• _WHAT TO DO_:
Beginning with the line that holds "ATOM 140 C CA" in the data below, give again every line through the one that holds "ATOM 157 N N", exactly as written.

• _PROVIDED INFORMATION_:

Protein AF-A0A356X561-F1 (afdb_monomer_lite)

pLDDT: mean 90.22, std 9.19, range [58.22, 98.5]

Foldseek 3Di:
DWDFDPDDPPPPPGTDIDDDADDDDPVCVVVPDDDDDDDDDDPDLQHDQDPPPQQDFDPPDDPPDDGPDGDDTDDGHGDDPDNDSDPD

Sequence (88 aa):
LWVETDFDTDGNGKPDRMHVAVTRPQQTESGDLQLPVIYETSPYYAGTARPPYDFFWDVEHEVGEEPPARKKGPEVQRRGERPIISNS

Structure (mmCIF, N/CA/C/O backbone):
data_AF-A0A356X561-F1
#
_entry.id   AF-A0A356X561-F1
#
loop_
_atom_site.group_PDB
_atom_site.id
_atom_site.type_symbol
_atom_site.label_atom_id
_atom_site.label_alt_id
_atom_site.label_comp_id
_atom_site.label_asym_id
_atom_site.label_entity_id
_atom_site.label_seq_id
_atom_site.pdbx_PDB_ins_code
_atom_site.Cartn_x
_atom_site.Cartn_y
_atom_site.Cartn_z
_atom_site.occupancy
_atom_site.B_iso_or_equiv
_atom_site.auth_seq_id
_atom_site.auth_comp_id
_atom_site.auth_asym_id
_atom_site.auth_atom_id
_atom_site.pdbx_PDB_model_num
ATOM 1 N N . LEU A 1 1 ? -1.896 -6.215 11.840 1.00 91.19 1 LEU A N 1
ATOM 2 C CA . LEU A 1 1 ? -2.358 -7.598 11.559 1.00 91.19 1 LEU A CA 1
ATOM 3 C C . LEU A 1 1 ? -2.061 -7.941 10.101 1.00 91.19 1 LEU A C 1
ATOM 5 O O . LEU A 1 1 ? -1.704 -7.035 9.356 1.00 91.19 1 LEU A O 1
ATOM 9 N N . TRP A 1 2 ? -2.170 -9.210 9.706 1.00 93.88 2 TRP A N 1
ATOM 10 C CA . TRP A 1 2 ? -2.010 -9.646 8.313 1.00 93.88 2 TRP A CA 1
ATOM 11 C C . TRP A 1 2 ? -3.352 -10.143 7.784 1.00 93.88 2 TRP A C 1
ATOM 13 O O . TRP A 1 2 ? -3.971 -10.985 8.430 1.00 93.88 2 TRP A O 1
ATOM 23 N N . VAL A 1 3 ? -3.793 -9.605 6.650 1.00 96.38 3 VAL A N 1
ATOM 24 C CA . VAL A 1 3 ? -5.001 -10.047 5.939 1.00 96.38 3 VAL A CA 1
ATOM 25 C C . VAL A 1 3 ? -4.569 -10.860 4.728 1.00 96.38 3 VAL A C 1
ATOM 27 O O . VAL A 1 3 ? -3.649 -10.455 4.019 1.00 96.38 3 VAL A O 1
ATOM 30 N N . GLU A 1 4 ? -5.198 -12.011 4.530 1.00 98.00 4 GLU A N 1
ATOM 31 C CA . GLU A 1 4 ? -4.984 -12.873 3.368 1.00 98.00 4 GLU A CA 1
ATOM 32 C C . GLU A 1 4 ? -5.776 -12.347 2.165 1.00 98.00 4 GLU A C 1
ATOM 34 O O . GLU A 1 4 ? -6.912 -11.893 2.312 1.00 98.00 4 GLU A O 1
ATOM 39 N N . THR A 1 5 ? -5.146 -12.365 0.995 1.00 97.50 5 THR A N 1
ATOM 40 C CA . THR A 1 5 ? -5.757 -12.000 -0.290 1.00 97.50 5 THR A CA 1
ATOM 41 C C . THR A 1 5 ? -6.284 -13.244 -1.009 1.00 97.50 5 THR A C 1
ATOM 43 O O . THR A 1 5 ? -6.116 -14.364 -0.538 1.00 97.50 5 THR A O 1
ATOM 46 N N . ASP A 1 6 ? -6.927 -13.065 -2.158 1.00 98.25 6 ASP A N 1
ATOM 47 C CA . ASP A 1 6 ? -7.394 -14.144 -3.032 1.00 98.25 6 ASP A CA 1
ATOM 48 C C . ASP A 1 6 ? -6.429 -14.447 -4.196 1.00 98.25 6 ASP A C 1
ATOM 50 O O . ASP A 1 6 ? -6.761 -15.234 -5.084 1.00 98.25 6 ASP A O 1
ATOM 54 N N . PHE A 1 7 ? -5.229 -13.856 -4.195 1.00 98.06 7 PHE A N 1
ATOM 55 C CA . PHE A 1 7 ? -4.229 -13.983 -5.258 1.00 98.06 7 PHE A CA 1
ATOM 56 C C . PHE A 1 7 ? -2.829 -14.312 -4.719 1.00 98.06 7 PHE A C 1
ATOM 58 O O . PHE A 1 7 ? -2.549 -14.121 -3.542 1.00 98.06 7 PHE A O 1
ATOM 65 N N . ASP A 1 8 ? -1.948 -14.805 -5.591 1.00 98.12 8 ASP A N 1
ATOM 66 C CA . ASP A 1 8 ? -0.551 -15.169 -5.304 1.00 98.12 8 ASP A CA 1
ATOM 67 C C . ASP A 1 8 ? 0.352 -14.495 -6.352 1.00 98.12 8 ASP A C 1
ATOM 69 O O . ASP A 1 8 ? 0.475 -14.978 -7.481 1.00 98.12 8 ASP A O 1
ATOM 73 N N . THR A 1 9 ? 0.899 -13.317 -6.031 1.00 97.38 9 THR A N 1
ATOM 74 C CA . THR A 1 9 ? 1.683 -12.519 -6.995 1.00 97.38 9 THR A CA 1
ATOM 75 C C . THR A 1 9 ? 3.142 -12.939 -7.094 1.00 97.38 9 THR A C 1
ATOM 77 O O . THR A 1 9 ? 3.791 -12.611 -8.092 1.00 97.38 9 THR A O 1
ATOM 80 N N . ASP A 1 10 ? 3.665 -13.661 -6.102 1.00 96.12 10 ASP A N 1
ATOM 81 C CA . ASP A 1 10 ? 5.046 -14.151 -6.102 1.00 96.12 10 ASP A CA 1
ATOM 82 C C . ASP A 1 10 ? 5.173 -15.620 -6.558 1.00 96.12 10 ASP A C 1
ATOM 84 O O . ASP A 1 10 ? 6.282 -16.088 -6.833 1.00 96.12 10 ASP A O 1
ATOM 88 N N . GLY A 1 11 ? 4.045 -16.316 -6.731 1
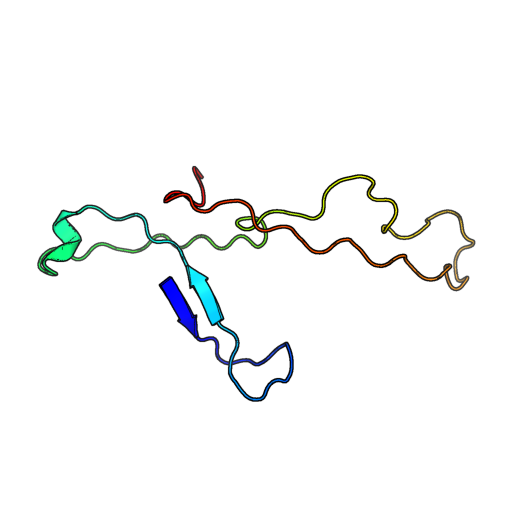.00 97.81 11 GLY A N 1
ATOM 89 C CA . GLY A 1 11 ? 3.953 -17.665 -7.283 1.00 97.81 11 GLY A CA 1
ATOM 90 C C . GLY A 1 11 ? 4.398 -18.757 -6.312 1.00 97.81 11 GLY A C 1
ATOM 91 O O . GLY A 1 11 ? 4.803 -19.838 -6.754 1.00 97.81 11 GLY A O 1
ATOM 92 N N . ASN A 1 12 ? 4.378 -18.495 -5.002 1.00 97.75 12 ASN A N 1
ATOM 93 C CA . ASN A 1 12 ? 4.848 -19.445 -3.993 1.00 97.75 12 ASN A CA 1
ATOM 94 C C . ASN A 1 12 ? 3.818 -20.540 -3.628 1.00 97.75 12 ASN A C 1
ATOM 96 O O . A
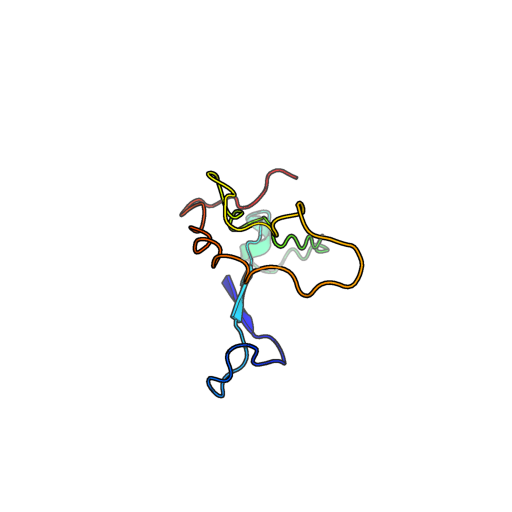SN A 1 12 ? 4.117 -21.426 -2.816 1.00 97.75 12 ASN A O 1
ATOM 100 N N . GLY A 1 13 ? 2.626 -20.511 -4.231 1.00 98.06 13 GLY A N 1
ATOM 101 C CA . GLY A 1 13 ? 1.536 -21.460 -4.011 1.00 98.06 13 GLY A CA 1
ATOM 102 C C . GLY A 1 13 ? 0.673 -21.149 -2.786 1.00 98.06 13 GLY A C 1
ATOM 103 O O . GLY A 1 13 ? -0.108 -22.005 -2.362 1.00 98.06 13 GLY A O 1
ATOM 104 N N . LYS A 1 14 ? 0.817 -19.963 -2.187 1.00 98.06 14 LYS A N 1
ATOM 105 C CA . LYS A 1 14 ? 0.011 -19.477 -1.059 1.00 98.06 14 LYS A CA 1
ATOM 106 C C . LYS A 1 14 ? -0.494 -18.072 -1.377 1.00 98.06 14 LYS A C 1
ATOM 108 O O . LYS A 1 14 ? 0.274 -17.295 -1.933 1.00 98.06 14 LYS A O 1
ATOM 113 N N . PRO A 1 15 ? -1.726 -17.709 -0.980 1.00 98.50 15 PRO A N 1
ATOM 114 C CA . PRO A 1 15 ? -2.196 -16.352 -1.204 1.00 98.50 15 PRO A CA 1
ATOM 115 C C . PRO A 1 15 ? -1.336 -15.307 -0.484 1.00 98.50 15 PRO A C 1
ATOM 117 O O . PRO A 1 15 ? -0.852 -15.528 0.636 1.00 98.50 15 PRO A O 1
ATOM 120 N N . ASP A 1 16 ? -1.180 -14.146 -1.115 1.00 98.06 16 ASP A N 1
ATOM 121 C CA . ASP A 1 16 ? -0.421 -13.031 -0.572 1.00 98.06 16 ASP A CA 1
ATOM 122 C C . ASP A 1 16 ? -1.065 -12.538 0.722 1.00 98.06 16 ASP A C 1
ATOM 124 O O . ASP A 1 16 ? -2.288 -12.554 0.895 1.00 98.06 16 ASP A O 1
ATOM 128 N N . ARG A 1 17 ? -0.232 -12.035 1.636 1.00 97.00 17 ARG A N 1
ATOM 129 C CA . ARG A 1 17 ? -0.691 -11.425 2.887 1.00 97.00 17 ARG A CA 1
ATOM 130 C C . ARG A 1 17 ? -0.301 -9.960 2.944 1.00 97.00 17 ARG A C 1
ATOM 132 O O . ARG A 1 17 ? 0.873 -9.614 2.837 1.00 97.00 17 ARG A O 1
ATOM 139 N N . MET A 1 18 ? -1.282 -9.103 3.206 1.00 93.81 18 MET A N 1
ATOM 140 C CA . MET A 1 18 ? -1.102 -7.658 3.317 1.00 93.81 18 MET A CA 1
ATOM 141 C C . MET A 1 18 ? -1.120 -7.204 4.775 1.00 93.81 18 MET A C 1
ATOM 143 O O . MET A 1 18 ? -1.965 -7.621 5.570 1.00 93.81 18 MET A O 1
ATOM 147 N N . HIS A 1 19 ? -0.182 -6.329 5.142 1.00 91.31 19 HIS A N 1
ATOM 148 C CA . HIS A 1 19 ? -0.146 -5.746 6.478 1.00 91.31 19 HIS A CA 1
ATOM 149 C C . HIS A 1 19 ? -1.206 -4.648 6.615 1.00 91.31 19 HIS A C 1
ATOM 151 O O . HIS A 1 19 ? -1.178 -3.661 5.884 1.00 91.31 19 HIS A O 1
ATOM 157 N N . VAL A 1 20 ? -2.073 -4.773 7.619 1.00 91.50 20 VAL A N 1
ATOM 158 C CA . VAL A 1 20 ? -3.116 -3.794 7.951 1.00 91.50 20 VAL A CA 1
ATOM 159 C C . VAL A 1 20 ? -2.894 -3.261 9.364 1.00 91.50 20 VAL A C 1
ATOM 161 O O . VAL A 1 20 ? -2.713 -4.034 10.313 1.00 91.50 20 VAL A O 1
ATOM 164 N N . ALA A 1 21 ? -2.914 -1.936 9.512 1.00 89.56 21 ALA A N 1
ATOM 165 C CA . ALA A 1 21 ? -3.011 -1.275 10.810 1.00 89.56 21 ALA A CA 1
ATOM 166 C C . ALA A 1 21 ? -4.446 -0.817 11.061 1.00 89.56 21 ALA A C 1
ATOM 168 O O . ALA A 1 21 ? -5.152 -0.428 10.136 1.00 89.56 21 ALA A O 1
ATOM 169 N N . VAL A 1 22 ? -4.857 -0.873 12.325 1.00 91.19 22 VAL A N 1
ATOM 170 C CA . VAL A 1 22 ? -6.194 -0.483 12.768 1.00 91.19 22 VAL A CA 1
ATOM 171 C C . VAL A 1 22 ? -6.029 0.477 13.933 1.00 91.19 22 VAL A C 1
ATOM 173 O O . VAL A 1 22 ? -5.461 0.110 14.961 1.00 91.19 22 VAL A O 1
ATOM 176 N N . THR A 1 23 ? -6.547 1.689 13.773 1.00 91.12 23 THR A N 1
ATOM 177 C CA . THR A 1 23 ? -6.705 2.650 14.866 1.00 91.12 23 THR A CA 1
ATOM 178 C C . THR A 1 23 ? -8.160 2.613 15.300 1.00 91.12 23 THR A C 1
ATOM 180 O O . THR A 1 23 ? -9.054 2.866 14.495 1.00 91.12 23 THR A O 1
ATOM 183 N N . ARG A 1 24 ? -8.412 2.272 16.565 1.00 93.38 24 ARG A N 1
ATOM 184 C CA . ARG A 1 24 ? -9.767 2.160 17.117 1.00 93.38 24 ARG A CA 1
ATOM 185 C C . ARG A 1 24 ? -9.804 2.565 18.593 1.00 93.38 24 ARG A C 1
ATOM 187 O O . ARG A 1 24 ? -8.791 2.404 19.274 1.00 93.38 24 ARG A O 1
ATOM 194 N N . PRO A 1 25 ? -10.943 3.055 19.115 1.00 94.69 25 PRO A N 1
ATOM 195 C CA . PRO A 1 25 ? -11.102 3.295 20.547 1.00 94.69 25 PRO A CA 1
ATOM 196 C C . PRO A 1 25 ? -10.997 1.994 21.351 1.00 94.69 25 PRO A C 1
ATOM 198 O O . PRO A 1 25 ? -11.535 0.962 20.939 1.00 94.69 25 PRO A O 1
ATOM 201 N N . GLN A 1 26 ? -10.377 2.059 22.531 1.00 96.38 26 GLN A N 1
ATOM 202 C CA . GLN A 1 26 ? -10.201 0.910 23.429 1.00 96.38 26 GLN A CA 1
ATOM 203 C C . GLN A 1 26 ? -11.536 0.252 23.832 1.00 96.38 26 GLN A C 1
ATOM 205 O O . GLN A 1 26 ? -11.593 -0.942 24.089 1.00 96.38 26 GLN A O 1
ATOM 210 N N . GLN A 1 27 ? -12.639 1.000 23.838 1.00 96.94 27 GLN A N 1
ATOM 211 C CA . GLN A 1 27 ? -13.986 0.503 24.138 1.00 96.94 27 GLN A CA 1
ATOM 212 C C . GLN A 1 27 ? -14.447 -0.591 23.164 1.00 96.94 27 GLN A C 1
ATOM 214 O O . GLN A 1 27 ? -15.302 -1.398 23.507 1.00 96.94 27 GLN A O 1
ATOM 219 N N . THR A 1 28 ? -13.870 -0.645 21.960 1.00 96.94 28 THR A N 1
ATOM 220 C CA . THR A 1 28 ? -14.177 -1.695 20.978 1.00 96.94 28 THR A CA 1
ATOM 221 C C . THR A 1 28 ? -13.490 -3.035 21.293 1.00 96.94 28 THR A C 1
ATOM 223 O O . THR A 1 28 ? -13.741 -4.019 20.597 1.00 96.94 28 THR A O 1
ATOM 226 N N . GLU A 1 29 ? -12.638 -3.112 22.326 1.00 95.94 29 GLU A N 1
ATOM 227 C CA . GLU A 1 29 ? -11.995 -4.361 22.768 1.00 95.94 29 GLU A CA 1
ATOM 228 C C . GLU A 1 29 ? -12.988 -5.354 23.396 1.00 95.94 29 GLU A C 1
ATOM 230 O O . GLU A 1 29 ? -12.802 -6.556 23.238 1.00 95.94 29 GLU A O 1
ATOM 235 N N . SER A 1 30 ? -14.060 -4.890 24.060 1.00 96.44 30 SER A N 1
ATOM 236 C CA . SER A 1 30 ? -15.061 -5.799 24.654 1.00 96.44 30 SER A CA 1
ATOM 237 C C . SER A 1 30 ? -16.011 -6.416 23.623 1.00 96.44 30 SER A C 1
ATOM 239 O O . SER A 1 30 ? -16.606 -7.457 23.882 1.00 96.44 30 SER A O 1
ATOM 241 N N . GLY A 1 31 ? -16.156 -5.780 22.457 
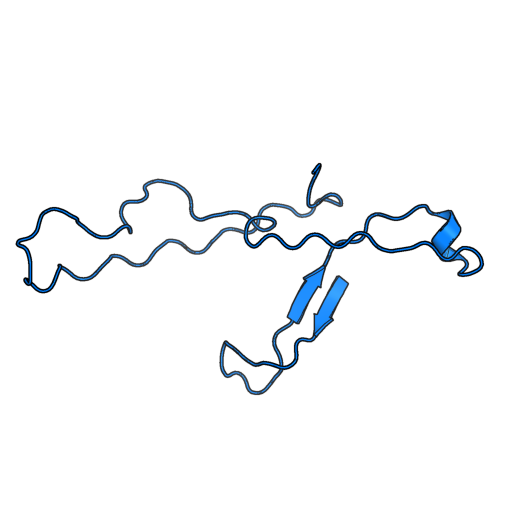1.00 93.69 31 GLY A N 1
ATOM 242 C CA . GLY A 1 31 ? -17.116 -6.164 21.420 1.00 93.69 31 GLY A CA 1
ATOM 243 C C . GLY A 1 31 ? -18.523 -5.574 21.588 1.00 93.69 31 GLY A C 1
ATOM 244 O O . GLY A 1 31 ? -19.307 -5.652 20.645 1.00 93.69 31 GLY A O 1
ATOM 245 N N . ASP A 1 32 ? -18.832 -4.925 22.716 1.00 96.69 32 ASP A N 1
ATOM 246 C CA . ASP A 1 32 ? -20.155 -4.315 22.967 1.00 96.69 32 ASP A CA 1
ATOM 247 C C . ASP A 1 32 ? -20.390 -3.039 22.145 1.00 96.69 32 ASP A C 1
ATOM 249 O O . ASP A 1 32 ? -21.526 -2.634 21.901 1.00 96.69 32 ASP A O 1
ATOM 253 N N . LEU A 1 33 ? -19.302 -2.392 21.716 1.00 97.38 33 LEU A N 1
ATOM 254 C CA . LEU A 1 33 ? -19.323 -1.223 20.849 1.00 97.38 33 LEU A CA 1
ATOM 255 C C . LEU A 1 33 ? -18.811 -1.598 19.458 1.00 97.38 33 LEU A C 1
ATOM 257 O O . LEU A 1 33 ? -17.617 -1.829 19.262 1.00 97.38 33 LEU A O 1
ATOM 261 N N . GLN A 1 34 ? -19.715 -1.583 18.483 1.00 96.88 34 GLN A N 1
ATOM 262 C CA . GLN A 1 34 ? -19.387 -1.683 17.064 1.00 96.88 34 GLN A CA 1
ATOM 263 C C . GLN A 1 34 ? -19.440 -0.295 16.426 1.00 96.88 34 GLN A C 1
ATOM 265 O O . GLN A 1 34 ? -20.354 0.486 16.684 1.00 96.88 34 GLN A O 1
ATOM 270 N N . LEU A 1 35 ? -18.449 0.012 15.593 1.00 97.06 35 LEU A N 1
ATOM 271 C CA . LEU A 1 35 ? -18.336 1.281 14.879 1.00 97.06 35 LEU A CA 1
ATOM 272 C C . LEU A 1 35 ? -18.154 1.004 13.381 1.00 97.06 35 LEU A C 1
ATOM 274 O O . LEU A 1 35 ? -17.564 -0.021 13.027 1.00 97.06 35 LEU A O 1
ATOM 278 N N . PRO A 1 36 ? -18.627 1.897 12.494 1.00 97.94 36 PRO A N 1
ATOM 279 C CA . PRO A 1 36 ? -18.289 1.817 11.080 1.00 97.94 36 PRO A CA 1
ATOM 280 C C . PRO A 1 36 ? -16.776 1.967 10.876 1.00 97.94 36 PRO A C 1
ATOM 282 O O . PRO A 1 36 ? -16.085 2.625 11.657 1.00 97.94 36 PRO A O 1
ATOM 285 N N . VAL A 1 37 ? -16.270 1.371 9.798 1.00 96.31 37 VAL A N 1
ATOM 286 C CA . VAL A 1 37 ? -14.854 1.435 9.421 1.00 96.31 37 VAL A CA 1
ATOM 287 C C . VAL A 1 37 ? -14.675 2.451 8.300 1.00 96.31 37 VAL A C 1
ATOM 289 O O . VAL A 1 37 ? -15.367 2.388 7.285 1.00 96.31 37 VAL A O 1
ATOM 292 N N . ILE A 1 38 ? -13.712 3.355 8.468 1.00 95.19 38 ILE A N 1
ATOM 293 C CA . ILE A 1 38 ? -13.158 4.148 7.370 1.00 95.19 38 ILE A CA 1
ATOM 294 C C . ILE A 1 38 ? -11.914 3.408 6.888 1.00 95.19 38 ILE A C 1
ATOM 296 O O . ILE A 1 38 ? -10.984 3.185 7.662 1.00 95.19 38 ILE A O 1
ATOM 300 N N . TYR A 1 39 ? -11.927 2.986 5.628 1.00 94.19 39 TYR A N 1
ATOM 301 C CA . TYR A 1 39 ? -10.826 2.253 5.019 1.00 94.19 39 TYR A CA 1
ATOM 302 C C . TYR A 1 39 ? -10.019 3.175 4.107 1.00 94.19 39 TYR A C 1
ATOM 304 O O . TYR A 1 39 ? -10.569 3.775 3.185 1.00 94.19 39 TYR A O 1
ATOM 312 N N . GLU A 1 40 ? -8.714 3.250 4.355 1.00 93.44 40 GLU A N 1
ATOM 313 C CA . GLU A 1 40 ? -7.750 3.902 3.475 1.00 93.44 40 GLU A CA 1
ATOM 314 C C . GLU A 1 40 ? -6.753 2.849 2.988 1.00 93.44 40 GLU A C 1
ATOM 316 O O . GLU A 1 40 ? -6.231 2.041 3.762 1.00 93.44 40 GLU A O 1
ATOM 321 N N . THR A 1 41 ? -6.491 2.865 1.685 1.00 93.31 41 THR A N 1
ATOM 322 C CA . THR A 1 41 ? -5.442 2.060 1.070 1.00 93.31 41 THR A CA 1
ATOM 323 C C . THR A 1 41 ? -4.418 2.983 0.442 1.00 93.31 41 THR A C 1
ATOM 325 O O . THR A 1 41 ? -4.756 3.907 -0.296 1.00 93.31 41 THR A O 1
ATOM 328 N N . SER A 1 42 ? -3.150 2.740 0.754 1.00 91.31 42 SER A N 1
ATOM 329 C CA . SER A 1 42 ? -2.044 3.504 0.207 1.00 91.31 42 SER A CA 1
ATOM 330 C C . SER A 1 42 ? -0.859 2.576 -0.034 1.00 91.31 42 SER A C 1
ATOM 332 O O . SER A 1 42 ? -0.328 2.001 0.924 1.00 91.31 42 SER A O 1
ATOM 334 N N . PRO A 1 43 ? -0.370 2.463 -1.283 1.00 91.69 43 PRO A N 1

• _ANSWER TO THIS EXERCISE_:
ATOM 140 C CA . MET A 1 18 ? -1.102 -7.658 3.317 1.00 93.81 18 MET A CA 1
ATOM 141 C C . MET A 1 18 ? -1.120 -7.204 4.775 1.00 93.81 18 MET A C 1
ATOM 143 O O . MET A 1 18 ? -1.965 -7.621 5.570 1.00 93.81 18 MET A O 1
ATOM 147 N N . HIS A 1 19 ? -0.182 -6.329 5.142 1.00 91.31 19 HIS A N 1
ATOM 148 C CA . HIS A 1 19 ? -0.146 -5.746 6.478 1.00 91.31 19 HIS A CA 1
ATOM 149 C C . HIS A 1 19 ? -1.206 -4.648 6.615 1.00 91.31 19 HIS A C 1
ATOM 151 O O . HIS A 1 19 ? -1.178 -3.661 5.884 1.00 91.31 19 HIS A O 1
ATOM 157 N N . VAL A 1 20 ? -2.073 -4.773 7.619 1.00 91.50 20 VAL A N 1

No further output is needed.